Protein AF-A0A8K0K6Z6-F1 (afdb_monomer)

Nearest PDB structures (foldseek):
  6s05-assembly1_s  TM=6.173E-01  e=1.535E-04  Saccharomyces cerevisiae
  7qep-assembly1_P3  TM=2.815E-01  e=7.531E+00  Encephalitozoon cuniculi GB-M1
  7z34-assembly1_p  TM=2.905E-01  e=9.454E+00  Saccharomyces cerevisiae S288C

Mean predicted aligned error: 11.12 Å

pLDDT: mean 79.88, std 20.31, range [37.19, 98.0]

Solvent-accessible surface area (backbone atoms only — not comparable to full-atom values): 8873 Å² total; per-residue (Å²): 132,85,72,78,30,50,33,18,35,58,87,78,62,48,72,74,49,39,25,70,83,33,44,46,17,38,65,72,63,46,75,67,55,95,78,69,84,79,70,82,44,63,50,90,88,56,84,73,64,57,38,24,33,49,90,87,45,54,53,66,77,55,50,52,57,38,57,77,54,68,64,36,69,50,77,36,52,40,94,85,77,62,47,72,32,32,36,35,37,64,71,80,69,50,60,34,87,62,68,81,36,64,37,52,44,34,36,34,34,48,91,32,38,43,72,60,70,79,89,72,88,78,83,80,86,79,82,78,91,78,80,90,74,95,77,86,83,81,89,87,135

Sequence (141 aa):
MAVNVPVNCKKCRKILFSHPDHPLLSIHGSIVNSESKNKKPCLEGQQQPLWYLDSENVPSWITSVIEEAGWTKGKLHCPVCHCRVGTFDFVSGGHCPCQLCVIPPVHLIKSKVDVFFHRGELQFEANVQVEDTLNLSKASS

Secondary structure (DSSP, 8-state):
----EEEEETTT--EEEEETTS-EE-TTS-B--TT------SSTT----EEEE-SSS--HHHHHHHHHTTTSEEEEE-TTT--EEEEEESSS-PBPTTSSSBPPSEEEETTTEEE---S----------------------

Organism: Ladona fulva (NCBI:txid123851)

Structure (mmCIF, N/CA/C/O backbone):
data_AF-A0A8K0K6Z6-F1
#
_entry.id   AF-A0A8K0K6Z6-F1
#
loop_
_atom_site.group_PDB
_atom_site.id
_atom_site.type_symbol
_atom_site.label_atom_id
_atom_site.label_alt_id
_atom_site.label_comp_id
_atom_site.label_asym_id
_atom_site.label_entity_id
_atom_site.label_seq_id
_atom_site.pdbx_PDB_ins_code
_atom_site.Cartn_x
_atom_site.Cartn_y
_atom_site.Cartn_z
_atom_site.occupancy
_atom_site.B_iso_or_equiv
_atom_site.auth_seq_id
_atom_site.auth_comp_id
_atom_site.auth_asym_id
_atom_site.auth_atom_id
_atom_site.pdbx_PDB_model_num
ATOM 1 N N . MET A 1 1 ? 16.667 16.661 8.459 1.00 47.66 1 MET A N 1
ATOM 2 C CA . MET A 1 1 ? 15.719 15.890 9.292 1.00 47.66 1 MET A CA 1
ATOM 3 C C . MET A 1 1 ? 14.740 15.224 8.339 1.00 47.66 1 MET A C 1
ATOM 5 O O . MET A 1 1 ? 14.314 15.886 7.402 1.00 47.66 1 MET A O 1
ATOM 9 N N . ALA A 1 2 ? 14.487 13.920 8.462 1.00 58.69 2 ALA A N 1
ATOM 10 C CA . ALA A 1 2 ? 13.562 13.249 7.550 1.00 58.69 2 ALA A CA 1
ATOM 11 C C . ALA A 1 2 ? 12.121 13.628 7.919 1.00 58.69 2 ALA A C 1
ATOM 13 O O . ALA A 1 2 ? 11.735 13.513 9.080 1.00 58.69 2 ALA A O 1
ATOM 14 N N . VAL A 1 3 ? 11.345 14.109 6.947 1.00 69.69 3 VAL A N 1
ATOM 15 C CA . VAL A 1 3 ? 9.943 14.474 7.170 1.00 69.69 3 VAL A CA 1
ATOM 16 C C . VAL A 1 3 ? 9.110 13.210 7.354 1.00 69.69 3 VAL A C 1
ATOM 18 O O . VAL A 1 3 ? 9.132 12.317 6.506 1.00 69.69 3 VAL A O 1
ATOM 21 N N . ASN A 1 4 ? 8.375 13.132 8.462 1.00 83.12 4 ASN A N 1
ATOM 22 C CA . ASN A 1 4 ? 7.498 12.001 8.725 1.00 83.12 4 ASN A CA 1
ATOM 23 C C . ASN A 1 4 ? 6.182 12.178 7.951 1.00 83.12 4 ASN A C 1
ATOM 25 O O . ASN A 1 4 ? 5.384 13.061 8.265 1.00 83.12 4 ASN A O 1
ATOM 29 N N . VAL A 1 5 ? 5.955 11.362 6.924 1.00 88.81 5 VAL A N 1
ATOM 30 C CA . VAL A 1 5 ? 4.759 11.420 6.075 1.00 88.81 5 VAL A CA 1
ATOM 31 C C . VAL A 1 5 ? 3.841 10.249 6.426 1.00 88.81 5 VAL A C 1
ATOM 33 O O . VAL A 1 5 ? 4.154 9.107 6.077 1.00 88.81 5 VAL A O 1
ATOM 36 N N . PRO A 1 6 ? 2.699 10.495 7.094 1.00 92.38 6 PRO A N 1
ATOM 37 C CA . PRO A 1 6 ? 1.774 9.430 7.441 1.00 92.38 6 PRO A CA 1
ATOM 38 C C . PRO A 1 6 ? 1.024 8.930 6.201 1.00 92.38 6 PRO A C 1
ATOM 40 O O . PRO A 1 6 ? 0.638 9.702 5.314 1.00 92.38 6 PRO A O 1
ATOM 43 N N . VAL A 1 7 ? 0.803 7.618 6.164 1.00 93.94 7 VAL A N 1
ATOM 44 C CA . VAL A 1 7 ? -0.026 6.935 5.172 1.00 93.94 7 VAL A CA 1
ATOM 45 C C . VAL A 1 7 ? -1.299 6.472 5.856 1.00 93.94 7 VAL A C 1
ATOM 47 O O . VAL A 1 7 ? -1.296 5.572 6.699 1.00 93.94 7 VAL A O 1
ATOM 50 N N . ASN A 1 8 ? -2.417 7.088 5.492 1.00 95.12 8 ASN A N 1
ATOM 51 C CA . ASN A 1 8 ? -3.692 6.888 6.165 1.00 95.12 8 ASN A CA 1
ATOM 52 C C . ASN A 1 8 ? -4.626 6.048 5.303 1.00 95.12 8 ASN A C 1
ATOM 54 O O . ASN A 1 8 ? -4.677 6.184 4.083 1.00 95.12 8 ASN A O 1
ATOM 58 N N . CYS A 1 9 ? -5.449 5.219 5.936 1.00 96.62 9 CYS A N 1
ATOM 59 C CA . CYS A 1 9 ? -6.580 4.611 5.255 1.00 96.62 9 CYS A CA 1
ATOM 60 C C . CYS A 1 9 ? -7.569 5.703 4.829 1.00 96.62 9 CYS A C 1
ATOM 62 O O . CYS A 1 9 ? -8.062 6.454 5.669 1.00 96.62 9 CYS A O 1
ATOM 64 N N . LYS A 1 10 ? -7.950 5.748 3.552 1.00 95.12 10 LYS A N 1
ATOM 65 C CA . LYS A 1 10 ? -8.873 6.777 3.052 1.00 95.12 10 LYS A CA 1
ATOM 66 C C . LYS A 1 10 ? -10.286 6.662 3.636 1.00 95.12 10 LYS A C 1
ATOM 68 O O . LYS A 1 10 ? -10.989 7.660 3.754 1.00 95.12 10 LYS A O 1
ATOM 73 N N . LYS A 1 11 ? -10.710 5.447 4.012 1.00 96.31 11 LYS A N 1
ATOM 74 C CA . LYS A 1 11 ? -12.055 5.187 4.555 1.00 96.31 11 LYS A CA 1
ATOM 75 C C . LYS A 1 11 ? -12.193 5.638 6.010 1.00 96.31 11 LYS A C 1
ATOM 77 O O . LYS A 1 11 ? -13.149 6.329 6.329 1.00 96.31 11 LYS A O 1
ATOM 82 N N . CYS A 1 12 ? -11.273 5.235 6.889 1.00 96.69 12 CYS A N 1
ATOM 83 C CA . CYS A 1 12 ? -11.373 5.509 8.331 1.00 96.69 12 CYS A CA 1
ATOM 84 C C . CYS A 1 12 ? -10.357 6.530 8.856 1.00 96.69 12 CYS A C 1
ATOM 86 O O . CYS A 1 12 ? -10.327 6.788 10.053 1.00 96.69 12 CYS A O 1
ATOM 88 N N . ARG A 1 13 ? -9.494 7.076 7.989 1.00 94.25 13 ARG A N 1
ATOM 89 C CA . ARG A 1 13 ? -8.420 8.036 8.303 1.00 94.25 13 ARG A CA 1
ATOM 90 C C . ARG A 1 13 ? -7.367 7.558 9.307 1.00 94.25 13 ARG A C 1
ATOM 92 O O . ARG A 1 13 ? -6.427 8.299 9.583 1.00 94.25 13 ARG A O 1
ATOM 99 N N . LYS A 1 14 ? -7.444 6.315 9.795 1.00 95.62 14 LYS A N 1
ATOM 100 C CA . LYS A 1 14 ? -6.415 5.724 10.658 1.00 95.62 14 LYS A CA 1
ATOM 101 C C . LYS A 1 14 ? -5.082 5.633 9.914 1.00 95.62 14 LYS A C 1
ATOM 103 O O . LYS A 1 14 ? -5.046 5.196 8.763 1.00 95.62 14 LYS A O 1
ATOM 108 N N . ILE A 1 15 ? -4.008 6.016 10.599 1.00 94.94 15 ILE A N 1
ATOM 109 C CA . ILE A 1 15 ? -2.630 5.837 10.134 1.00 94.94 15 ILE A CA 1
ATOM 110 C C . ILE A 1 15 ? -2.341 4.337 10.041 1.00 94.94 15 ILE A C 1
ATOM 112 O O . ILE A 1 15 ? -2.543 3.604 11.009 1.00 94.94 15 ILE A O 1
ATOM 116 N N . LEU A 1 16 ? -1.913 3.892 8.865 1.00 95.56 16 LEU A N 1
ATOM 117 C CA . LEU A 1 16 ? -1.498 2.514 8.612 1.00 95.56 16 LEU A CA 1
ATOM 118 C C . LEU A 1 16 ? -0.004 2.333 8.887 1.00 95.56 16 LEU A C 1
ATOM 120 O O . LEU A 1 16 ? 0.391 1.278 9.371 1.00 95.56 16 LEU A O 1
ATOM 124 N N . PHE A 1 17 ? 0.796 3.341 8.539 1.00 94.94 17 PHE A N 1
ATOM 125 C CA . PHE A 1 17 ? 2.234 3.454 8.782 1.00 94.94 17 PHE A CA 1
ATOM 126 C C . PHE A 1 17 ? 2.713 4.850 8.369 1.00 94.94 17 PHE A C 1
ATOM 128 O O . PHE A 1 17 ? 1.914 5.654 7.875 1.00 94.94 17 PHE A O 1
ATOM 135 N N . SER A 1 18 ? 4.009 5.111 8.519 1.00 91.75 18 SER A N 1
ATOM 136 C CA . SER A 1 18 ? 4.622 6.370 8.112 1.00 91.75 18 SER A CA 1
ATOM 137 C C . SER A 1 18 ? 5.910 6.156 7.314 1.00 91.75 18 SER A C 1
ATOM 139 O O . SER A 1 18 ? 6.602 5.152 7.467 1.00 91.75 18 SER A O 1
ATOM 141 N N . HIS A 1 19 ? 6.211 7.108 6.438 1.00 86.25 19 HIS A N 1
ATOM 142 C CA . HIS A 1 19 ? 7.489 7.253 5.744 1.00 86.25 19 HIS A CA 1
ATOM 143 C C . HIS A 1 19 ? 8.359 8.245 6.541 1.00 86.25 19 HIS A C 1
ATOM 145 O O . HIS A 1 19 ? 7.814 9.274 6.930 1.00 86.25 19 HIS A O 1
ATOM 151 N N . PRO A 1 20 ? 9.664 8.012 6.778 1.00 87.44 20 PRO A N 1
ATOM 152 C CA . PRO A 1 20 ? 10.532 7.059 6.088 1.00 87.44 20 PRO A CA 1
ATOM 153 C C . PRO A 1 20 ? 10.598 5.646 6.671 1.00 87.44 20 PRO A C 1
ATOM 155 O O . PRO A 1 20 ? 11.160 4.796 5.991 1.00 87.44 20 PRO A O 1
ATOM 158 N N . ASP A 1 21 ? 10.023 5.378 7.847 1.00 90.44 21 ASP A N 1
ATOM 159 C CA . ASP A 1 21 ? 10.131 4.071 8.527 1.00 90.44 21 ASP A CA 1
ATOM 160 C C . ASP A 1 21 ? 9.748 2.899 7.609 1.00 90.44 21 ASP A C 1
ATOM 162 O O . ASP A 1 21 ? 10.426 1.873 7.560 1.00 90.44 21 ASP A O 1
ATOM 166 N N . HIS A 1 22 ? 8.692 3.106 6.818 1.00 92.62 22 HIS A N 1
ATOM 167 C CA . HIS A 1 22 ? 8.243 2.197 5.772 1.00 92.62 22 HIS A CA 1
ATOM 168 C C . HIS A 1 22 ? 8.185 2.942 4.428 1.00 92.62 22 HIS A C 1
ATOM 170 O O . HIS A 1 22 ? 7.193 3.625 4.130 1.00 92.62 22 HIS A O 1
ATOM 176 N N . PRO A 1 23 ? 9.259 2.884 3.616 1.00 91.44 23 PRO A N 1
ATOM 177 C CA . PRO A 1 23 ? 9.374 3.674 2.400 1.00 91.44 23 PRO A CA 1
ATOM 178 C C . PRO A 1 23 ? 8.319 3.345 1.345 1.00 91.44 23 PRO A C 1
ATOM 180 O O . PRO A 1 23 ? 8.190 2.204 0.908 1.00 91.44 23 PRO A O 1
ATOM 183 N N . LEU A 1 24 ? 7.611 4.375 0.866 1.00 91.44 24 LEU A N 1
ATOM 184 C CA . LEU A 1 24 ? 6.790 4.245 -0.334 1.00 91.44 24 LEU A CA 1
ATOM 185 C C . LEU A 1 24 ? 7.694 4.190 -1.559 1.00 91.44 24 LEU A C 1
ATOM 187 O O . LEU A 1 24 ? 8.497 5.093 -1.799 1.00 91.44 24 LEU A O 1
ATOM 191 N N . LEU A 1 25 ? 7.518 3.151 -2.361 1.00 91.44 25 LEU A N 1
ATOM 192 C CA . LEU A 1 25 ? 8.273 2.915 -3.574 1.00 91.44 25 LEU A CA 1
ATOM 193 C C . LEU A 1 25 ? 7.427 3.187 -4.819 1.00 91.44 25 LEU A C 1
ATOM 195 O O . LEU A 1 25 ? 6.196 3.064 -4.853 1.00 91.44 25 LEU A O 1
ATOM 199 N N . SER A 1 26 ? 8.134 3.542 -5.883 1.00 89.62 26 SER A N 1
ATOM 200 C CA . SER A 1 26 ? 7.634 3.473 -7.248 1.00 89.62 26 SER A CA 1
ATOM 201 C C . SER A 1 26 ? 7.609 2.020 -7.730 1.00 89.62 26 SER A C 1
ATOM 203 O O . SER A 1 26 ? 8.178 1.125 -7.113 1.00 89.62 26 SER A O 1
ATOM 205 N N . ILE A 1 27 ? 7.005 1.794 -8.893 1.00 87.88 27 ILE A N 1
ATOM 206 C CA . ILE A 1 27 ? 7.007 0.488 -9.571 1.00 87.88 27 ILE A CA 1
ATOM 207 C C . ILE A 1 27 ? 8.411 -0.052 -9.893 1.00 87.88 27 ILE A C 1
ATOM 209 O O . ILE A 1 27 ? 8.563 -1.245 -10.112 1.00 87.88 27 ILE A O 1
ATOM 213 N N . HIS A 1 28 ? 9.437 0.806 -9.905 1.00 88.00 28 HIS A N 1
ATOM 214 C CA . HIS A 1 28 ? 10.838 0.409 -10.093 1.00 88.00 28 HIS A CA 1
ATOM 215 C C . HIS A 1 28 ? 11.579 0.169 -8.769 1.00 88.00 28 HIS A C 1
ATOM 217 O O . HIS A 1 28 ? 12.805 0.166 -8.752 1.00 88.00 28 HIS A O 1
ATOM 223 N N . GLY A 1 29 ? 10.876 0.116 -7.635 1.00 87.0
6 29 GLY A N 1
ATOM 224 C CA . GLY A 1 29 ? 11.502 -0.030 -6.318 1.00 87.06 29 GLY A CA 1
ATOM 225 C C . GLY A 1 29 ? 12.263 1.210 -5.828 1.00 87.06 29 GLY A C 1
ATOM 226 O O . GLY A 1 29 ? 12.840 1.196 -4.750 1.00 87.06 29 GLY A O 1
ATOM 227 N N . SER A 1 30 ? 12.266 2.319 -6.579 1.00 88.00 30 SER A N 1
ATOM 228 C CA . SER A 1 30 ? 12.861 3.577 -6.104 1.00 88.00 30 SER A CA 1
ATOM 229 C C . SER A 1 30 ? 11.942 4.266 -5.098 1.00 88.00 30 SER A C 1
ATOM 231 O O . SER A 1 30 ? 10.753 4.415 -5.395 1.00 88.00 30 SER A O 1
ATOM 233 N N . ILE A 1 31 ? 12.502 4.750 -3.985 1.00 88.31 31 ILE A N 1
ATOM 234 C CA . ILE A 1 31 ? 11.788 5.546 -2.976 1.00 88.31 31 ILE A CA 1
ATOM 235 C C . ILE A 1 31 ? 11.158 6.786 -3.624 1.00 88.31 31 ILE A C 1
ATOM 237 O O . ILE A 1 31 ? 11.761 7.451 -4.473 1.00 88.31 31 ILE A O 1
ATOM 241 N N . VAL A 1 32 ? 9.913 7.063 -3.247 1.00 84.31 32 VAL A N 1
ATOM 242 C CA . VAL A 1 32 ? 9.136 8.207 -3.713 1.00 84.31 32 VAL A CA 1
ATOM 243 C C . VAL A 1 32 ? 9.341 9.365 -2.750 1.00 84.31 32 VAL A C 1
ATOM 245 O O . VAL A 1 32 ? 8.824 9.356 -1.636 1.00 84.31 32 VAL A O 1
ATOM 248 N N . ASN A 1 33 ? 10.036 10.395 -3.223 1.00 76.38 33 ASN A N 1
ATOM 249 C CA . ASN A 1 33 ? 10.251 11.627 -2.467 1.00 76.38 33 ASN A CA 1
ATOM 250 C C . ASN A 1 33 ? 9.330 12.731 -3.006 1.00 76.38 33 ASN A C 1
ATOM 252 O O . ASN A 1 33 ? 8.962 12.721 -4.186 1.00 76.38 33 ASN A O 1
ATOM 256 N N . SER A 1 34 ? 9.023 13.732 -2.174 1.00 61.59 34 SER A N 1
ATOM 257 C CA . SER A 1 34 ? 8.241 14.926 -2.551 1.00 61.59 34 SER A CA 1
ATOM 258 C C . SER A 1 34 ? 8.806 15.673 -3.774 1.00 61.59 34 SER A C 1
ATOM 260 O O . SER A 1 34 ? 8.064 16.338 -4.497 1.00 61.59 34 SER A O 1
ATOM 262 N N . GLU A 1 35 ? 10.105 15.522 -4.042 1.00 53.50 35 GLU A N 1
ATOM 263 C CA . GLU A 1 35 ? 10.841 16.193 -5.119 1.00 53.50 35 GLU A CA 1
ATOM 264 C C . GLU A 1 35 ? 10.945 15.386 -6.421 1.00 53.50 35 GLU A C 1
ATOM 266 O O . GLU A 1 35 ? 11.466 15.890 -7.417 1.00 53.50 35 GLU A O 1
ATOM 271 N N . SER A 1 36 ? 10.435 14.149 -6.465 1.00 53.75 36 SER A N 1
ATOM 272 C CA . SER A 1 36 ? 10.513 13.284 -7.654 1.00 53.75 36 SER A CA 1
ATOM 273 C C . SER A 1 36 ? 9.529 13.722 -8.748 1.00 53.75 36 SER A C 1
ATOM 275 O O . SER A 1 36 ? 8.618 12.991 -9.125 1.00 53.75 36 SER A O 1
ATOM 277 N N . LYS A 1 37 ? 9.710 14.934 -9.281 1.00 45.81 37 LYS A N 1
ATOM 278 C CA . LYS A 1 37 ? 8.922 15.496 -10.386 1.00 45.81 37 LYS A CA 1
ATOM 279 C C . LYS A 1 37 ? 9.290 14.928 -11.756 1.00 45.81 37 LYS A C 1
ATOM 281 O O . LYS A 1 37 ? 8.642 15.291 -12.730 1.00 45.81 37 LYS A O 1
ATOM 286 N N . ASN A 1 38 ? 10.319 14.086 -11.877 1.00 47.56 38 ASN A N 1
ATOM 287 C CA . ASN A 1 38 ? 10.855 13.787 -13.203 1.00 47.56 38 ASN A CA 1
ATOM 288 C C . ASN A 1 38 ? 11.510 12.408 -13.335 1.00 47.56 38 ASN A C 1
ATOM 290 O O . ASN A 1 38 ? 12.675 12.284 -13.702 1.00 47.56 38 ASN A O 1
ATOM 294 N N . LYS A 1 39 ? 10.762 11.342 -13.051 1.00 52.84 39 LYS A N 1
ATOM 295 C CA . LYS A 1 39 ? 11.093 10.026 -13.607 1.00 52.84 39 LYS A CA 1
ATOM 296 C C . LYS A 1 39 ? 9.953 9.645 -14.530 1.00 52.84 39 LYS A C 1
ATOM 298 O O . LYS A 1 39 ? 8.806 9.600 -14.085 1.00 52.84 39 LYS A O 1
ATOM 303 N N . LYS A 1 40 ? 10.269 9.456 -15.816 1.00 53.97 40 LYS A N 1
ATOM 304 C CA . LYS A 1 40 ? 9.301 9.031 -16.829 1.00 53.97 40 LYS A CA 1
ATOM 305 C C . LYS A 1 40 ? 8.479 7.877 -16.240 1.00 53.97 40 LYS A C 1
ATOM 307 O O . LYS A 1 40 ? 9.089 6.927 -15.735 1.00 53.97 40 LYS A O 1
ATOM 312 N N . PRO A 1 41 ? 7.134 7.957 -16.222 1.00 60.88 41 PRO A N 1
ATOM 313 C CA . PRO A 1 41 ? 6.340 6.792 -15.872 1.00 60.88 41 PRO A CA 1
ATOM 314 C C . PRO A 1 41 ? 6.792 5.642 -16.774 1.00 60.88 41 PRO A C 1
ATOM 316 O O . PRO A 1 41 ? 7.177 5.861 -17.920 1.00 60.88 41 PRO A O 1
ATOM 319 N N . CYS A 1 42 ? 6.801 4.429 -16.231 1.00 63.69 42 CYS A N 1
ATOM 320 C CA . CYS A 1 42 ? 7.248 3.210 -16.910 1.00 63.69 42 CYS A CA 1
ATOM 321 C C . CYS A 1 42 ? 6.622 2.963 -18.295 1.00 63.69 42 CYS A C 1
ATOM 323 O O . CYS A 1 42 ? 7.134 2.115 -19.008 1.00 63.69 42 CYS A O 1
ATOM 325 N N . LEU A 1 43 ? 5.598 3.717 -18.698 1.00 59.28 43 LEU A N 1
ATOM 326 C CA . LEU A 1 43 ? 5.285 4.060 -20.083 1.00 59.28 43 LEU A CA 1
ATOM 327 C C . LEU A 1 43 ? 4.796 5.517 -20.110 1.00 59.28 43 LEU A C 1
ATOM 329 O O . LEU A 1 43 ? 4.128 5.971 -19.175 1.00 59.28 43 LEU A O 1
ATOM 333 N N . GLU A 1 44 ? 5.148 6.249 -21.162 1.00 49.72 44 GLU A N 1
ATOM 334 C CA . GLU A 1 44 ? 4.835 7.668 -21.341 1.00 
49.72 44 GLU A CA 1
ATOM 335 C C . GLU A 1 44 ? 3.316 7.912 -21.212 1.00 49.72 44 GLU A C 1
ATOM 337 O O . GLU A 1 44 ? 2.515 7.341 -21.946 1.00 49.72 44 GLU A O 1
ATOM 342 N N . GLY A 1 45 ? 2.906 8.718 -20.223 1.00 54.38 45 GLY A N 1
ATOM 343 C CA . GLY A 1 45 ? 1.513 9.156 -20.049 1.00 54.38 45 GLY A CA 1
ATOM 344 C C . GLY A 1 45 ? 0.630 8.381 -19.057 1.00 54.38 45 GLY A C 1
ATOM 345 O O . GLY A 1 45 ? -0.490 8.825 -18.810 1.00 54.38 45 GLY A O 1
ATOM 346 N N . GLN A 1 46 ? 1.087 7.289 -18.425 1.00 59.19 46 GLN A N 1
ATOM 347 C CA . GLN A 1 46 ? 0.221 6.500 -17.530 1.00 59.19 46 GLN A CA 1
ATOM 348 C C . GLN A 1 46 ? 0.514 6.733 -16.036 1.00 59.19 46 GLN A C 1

******

Every line above from the line with "ATOM 334 C CA" to the line with "ATOM 342 N N" is wanted, ends included; write them out exactly and add no other line.

**Result of the task:**
ATOM 334 C CA . GLU A 1 44 ? 4.835 7.668 -21.341 1.00 
49.72 44 GLU A CA 1
ATOM 335 C C . GLU A 1 44 ? 3.316 7.912 -21.212 1.00 49.72 44 GLU A C 1
ATOM 337 O O . GLU A 1 44 ? 2.515 7.341 -21.946 1.00 49.72 44 GLU A O 1
ATOM 342 N N . GLY A 1 45 ? 2.906 8.718 -20.223 1.00 54.38 45 GLY A N 1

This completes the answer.